#### WHAT THIS TASK INVOLVES:
In full and without alteration, print the records below, minus any images.

_ _ _

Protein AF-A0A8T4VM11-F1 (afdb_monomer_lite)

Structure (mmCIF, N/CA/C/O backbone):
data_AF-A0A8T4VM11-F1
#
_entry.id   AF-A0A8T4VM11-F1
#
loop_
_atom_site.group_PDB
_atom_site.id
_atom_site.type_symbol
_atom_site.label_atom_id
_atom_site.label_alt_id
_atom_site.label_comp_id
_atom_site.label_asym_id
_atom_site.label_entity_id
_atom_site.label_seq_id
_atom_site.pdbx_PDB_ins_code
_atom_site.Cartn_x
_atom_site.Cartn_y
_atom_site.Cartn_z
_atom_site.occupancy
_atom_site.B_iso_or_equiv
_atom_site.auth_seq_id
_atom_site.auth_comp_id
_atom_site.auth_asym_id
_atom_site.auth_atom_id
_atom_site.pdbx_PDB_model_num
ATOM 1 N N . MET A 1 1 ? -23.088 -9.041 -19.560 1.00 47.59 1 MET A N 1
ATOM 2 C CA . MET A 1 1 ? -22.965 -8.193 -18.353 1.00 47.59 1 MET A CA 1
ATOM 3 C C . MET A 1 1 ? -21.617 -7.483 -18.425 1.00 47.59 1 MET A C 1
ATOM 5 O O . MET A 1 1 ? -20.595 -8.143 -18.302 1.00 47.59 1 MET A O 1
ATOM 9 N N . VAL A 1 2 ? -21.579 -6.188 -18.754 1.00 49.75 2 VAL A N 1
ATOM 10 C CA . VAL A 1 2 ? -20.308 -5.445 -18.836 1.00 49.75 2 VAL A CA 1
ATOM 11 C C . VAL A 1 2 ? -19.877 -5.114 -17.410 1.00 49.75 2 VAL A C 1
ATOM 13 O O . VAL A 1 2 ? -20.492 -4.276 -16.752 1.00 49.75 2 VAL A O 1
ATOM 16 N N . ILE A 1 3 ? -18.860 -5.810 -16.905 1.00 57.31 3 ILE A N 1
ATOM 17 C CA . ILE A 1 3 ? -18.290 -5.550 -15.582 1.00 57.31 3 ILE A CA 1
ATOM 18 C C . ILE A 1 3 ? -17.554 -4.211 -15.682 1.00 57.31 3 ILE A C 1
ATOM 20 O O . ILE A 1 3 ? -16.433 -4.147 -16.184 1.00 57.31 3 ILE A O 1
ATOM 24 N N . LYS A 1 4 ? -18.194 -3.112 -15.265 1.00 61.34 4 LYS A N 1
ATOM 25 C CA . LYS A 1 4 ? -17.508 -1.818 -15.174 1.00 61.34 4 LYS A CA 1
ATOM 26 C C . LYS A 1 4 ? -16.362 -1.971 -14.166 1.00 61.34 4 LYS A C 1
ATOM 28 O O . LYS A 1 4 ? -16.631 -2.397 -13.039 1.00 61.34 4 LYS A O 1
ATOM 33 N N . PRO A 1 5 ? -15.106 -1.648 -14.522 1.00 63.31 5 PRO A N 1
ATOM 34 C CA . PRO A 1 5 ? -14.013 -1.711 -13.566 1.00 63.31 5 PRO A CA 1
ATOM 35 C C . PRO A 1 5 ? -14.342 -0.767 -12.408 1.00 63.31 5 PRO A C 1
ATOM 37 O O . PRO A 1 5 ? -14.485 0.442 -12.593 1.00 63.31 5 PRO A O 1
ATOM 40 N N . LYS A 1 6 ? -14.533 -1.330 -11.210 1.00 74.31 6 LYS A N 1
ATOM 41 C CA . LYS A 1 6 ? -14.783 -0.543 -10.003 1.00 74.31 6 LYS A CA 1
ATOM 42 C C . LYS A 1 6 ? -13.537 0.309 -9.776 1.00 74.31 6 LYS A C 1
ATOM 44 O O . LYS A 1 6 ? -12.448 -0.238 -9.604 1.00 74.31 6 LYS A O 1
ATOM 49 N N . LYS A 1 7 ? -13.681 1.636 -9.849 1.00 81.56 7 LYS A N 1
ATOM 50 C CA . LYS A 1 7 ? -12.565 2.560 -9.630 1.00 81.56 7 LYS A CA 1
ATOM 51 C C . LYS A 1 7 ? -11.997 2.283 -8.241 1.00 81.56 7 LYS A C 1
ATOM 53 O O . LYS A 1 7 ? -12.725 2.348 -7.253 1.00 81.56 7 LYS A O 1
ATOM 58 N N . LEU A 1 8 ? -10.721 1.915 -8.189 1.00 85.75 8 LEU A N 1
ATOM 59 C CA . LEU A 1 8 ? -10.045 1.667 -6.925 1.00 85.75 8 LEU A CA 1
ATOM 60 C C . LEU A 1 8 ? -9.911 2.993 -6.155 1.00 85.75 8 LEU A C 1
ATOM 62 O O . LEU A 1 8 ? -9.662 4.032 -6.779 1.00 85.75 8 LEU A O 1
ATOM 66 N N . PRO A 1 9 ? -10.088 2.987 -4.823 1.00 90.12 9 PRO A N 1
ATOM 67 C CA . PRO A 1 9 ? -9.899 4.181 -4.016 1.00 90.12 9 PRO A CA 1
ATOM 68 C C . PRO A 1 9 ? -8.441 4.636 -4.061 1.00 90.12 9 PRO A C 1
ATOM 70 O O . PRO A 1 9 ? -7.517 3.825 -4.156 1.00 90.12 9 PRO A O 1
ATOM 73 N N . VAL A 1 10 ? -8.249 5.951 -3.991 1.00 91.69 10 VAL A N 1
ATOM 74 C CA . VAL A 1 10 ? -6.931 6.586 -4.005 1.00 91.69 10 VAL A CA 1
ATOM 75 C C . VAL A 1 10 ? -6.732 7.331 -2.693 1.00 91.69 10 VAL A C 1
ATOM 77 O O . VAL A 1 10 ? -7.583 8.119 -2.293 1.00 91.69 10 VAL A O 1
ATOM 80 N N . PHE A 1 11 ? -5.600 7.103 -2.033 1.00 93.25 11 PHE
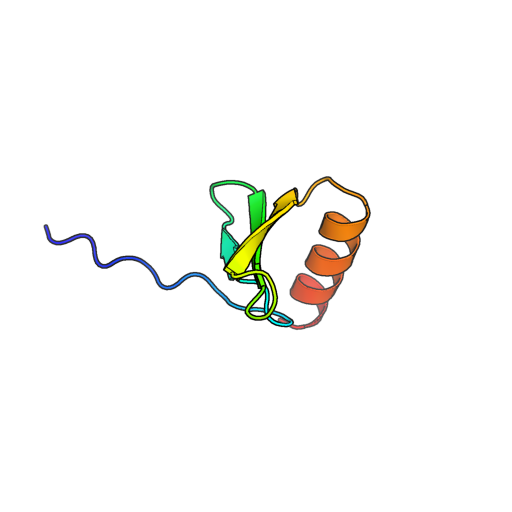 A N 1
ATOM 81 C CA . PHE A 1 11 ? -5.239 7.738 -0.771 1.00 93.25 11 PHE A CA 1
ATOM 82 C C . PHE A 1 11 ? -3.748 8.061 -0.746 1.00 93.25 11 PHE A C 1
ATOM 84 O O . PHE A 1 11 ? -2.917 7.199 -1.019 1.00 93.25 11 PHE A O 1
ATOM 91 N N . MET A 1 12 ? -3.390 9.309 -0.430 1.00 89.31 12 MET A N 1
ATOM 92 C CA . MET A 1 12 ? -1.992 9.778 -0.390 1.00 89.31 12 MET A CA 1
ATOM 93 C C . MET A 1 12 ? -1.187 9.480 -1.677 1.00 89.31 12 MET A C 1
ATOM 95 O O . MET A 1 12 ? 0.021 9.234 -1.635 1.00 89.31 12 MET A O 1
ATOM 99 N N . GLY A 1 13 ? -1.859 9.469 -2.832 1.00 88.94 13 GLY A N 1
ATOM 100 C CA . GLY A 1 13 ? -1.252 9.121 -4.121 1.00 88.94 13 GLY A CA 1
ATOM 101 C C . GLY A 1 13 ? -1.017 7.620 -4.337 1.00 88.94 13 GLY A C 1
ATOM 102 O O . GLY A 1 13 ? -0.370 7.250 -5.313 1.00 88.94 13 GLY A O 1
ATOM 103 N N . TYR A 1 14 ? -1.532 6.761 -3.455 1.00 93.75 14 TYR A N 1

_ _ _

#### RESPONSE BOX:
Protein AF-A0A8T4VM11-F1 (afdb_monomer_lite)

Structure (mmCIF, N/CA/C/O backbone):
data_AF-A0A8T4VM11-F1
#
_entry.id   AF-A0A8T4VM11-F1
#
loop_
_atom_site.group_PDB
_atom_site.id
_atom_site.type_symbol
_atom_site.label_atom_id
_atom_site.label_alt_id
_atom_site.label_comp_id
_atom_site.label_asym_id
_atom_site.label_entity_id
_atom_site.label_seq_id
_atom_site.pdbx_PDB_ins_code
_atom_site.Cartn_x
_atom_site.Cartn_y
_atom_site.Cartn_z
_atom_site.occupancy
_atom_site.B_iso_or_equiv
_atom_site.auth_seq_id
_atom_site.auth_comp_id
_atom_site.auth_asym_id
_atom_site.auth_atom_id
_atom_site.pdbx_PDB_model_num
ATOM 1 N N . MET A 1 1 ? -23.088 -9.041 -19.560 1.00 47.59 1 MET A N 1
ATOM 2 C CA . MET A 1 1 ? -22.965 -8.193 -18.353 1.00 47.59 1 MET A CA 1
ATOM 3 C C . MET A 1 1 ? -21.617 -7.483 -18.425 1.00 47.59 1 MET A C 1
ATOM 5 O O . MET A 1 1 ? -20.595 -8.143 -18.302 1.00 47.59 1 MET A O 1
ATOM 9 N N . VAL A 1 2 ? -21.579 -6.188 -18.754 1.00 49.75 2 VAL A N 1
ATOM 10 C CA . VAL A 1 2 ? -20.308 -5.445 -18.836 1.00 49.75 2 VAL A CA 1
ATOM 11 C C . VAL A 1 2 ? -19.877 -5.114 -17.410 1.00 49.75 2 VAL A C 1
ATOM 13 O O . VAL A 1 2 ? -20.492 -4.276 -16.752 1.00 49.75 2 VAL A O 1
ATOM 16 N N . ILE A 1 3 ? -18.860 -5.810 -16.905 1.00 57.31 3 ILE A N 1
ATOM 17 C CA . ILE A 1 3 ? -18.290 -5.550 -15.582 1.00 57.31 3 ILE A CA 1
ATOM 18 C C . ILE A 1 3 ? -17.554 -4.211 -15.682 1.00 57.31 3 ILE A C 1
ATOM 20 O O . ILE A 1 3 ? -16.433 -4.147 -16.184 1.00 57.31 3 ILE A O 1
ATOM 24 N N . LYS A 1 4 ? -18.194 -3.112 -15.265 1.00 61.34 4 LYS A N 1
ATOM 25 C CA . LYS A 1 4 ? -17.508 -1.818 -15.174 1.00 61.34 4 LYS A CA 1
ATOM 26 C C . LYS A 1 4 ? -16.362 -1.971 -14.166 1.00 61.34 4 LYS A C 1
ATOM 28 O O . LYS A 1 4 ? -16.631 -2.397 -13.039 1.00 61.34 4 LYS A O 1
ATOM 33 N N . PRO A 1 5 ? -15.106 -1.648 -14.522 1.00 63.31 5 PRO A N 1
ATOM 34 C CA . PRO A 1 5 ? -14.013 -1.711 -13.566 1.00 63.31 5 PRO A CA 1
ATOM 35 C C . PRO A 1 5 ? -14.342 -0.767 -12.408 1.00 63.31 5 PRO A C 1
ATOM 37 O O . PRO A 1 5 ? -14.485 0.442 -12.593 1.00 63.31 5 PRO A O 1
ATOM 40 N N . LYS A 1 6 ? -14.533 -1.330 -11.210 1.00 74.31 6 LYS A N 1
ATOM 41 C CA . LYS A 1 6 ? -14.783 -0.543 -10.003 1.00 74.31 6 LYS A CA 1
ATOM 42 C C . LYS A 1 6 ? -13.537 0.309 -9.776 1.00 74.31 6 LYS A C 1
ATOM 44 O O . LYS A 1 6 ? -12.448 -0.238 -9.604 1.00 74.31 6 LYS A O 1
ATOM 49 N N . LYS A 1 7 ? -13.681 1.636 -9.849 1.00 81.56 7 LYS A N 1
ATOM 50 C CA . LYS A 1 7 ? -12.565 2.560 -9.630 1.00 81.56 7 LYS A CA 1
ATOM 51 C C . LYS A 1 7 ? -11.997 2.283 -8.241 1.00 81.56 7 LYS A C 1
ATOM 53 O O . LYS A 1 7 ? -12.725 2.348 -7.253 1.00 81.56 7 LYS A O 1
ATOM 58 N N . LEU A 1 8 ? -10.721 1.915 -8.189 1.00 85.75 8 LEU A N 1
ATOM 59 C CA . LEU A 1 8 ? -10.045 1.667 -6.925 1.00 85.75 8 LEU A CA 1
ATOM 60 C C . LEU A 1 8 ? -9.911 2.993 -6.155 1.00 85.75 8 LEU A C 1
ATOM 62 O O . LEU A 1 8 ? -9.662 4.032 -6.779 1.00 85.75 8 LEU A O 1
ATOM 66 N N . PRO A 1 9 ? -10.088 2.987 -4.823 1.00 90.12 9 PRO A N 1
ATOM 67 C CA . PRO A 1 9 ? -9.899 4.181 -4.016 1.00 90.12 9 PRO A CA 1
ATOM 68 C C . PRO A 1 9 ? -8.441 4.636 -4.061 1.00 90.12 9 PRO A C 1
ATOM 70 O O . PRO A 1 9 ? -7.517 3.825 -4.156 1.00 90.12 9 PRO A O 1
ATOM 73 N N . VAL A 1 10 ? -8.249 5.951 -3.991 1.00 91.69 10 VAL A N 1
ATOM 74 C CA . VAL A 1 10 ? -6.931 6.586 -4.005 1.00 91.69 10 VAL A CA 1
ATOM 75 C C . VAL A 1 10 ? -6.732 7.331 -2.693 1.00 91.69 10 VAL A C 1
ATOM 77 O O . VAL A 1 10 ? -7.583 8.119 -2.293 1.00 91.69 10 VAL A O 1
ATOM 80 N N . PHE A 1 11 ? -5.600 7.103 -2.033 1.00 93.25 11 PHE
 A N 1
ATOM 81 C CA . PHE A 1 11 ? -5.239 7.738 -0.771 1.00 93.25 11 PHE A CA 1
ATOM 82 C C . PHE A 1 11 ? -3.748 8.061 -0.746 1.00 93.25 11 PHE A C 1
ATOM 84 O O . PHE A 1 11 ? -2.917 7.199 -1.019 1.00 93.25 11 PHE A O 1
ATOM 91 N N . MET A 1 12 ? -3.390 9.309 -0.430 1.00 89.31 12 MET A N 1
ATOM 92 C CA . MET A 1 12 ? -1.992 9.778 -0.390 1.00 89.31 12 MET A CA 1
ATOM 93 C C . MET A 1 12 ? -1.187 9.480 -1.677 1.00 89.31 12 MET A C 1
ATOM 95 O O . MET A 1 12 ? 0.021 9.234 -1.635 1.00 89.31 12 MET A O 1
ATOM 99 N N . GLY A 1 13 ? -1.859 9.469 -2.832 1.00 88.94 13 GLY A N 1
ATOM 100 C CA . GLY A 1 13 ? -1.252 9.121 -4.121 1.00 88.94 13 GLY A CA 1
ATOM 101 C C . GLY A 1 13 ? -1.017 7.620 -4.337 1.00 88.94 13 GLY A C 1
ATOM 102 O O . GLY A 1 13 ? -0.370 7.250 -5.313 1.00 88.94 13 GLY A O 1
ATOM 103 N N . TYR A 1 14 ? -1.532 6.761 -3.455 1.00 93.75 14 TYR A N 1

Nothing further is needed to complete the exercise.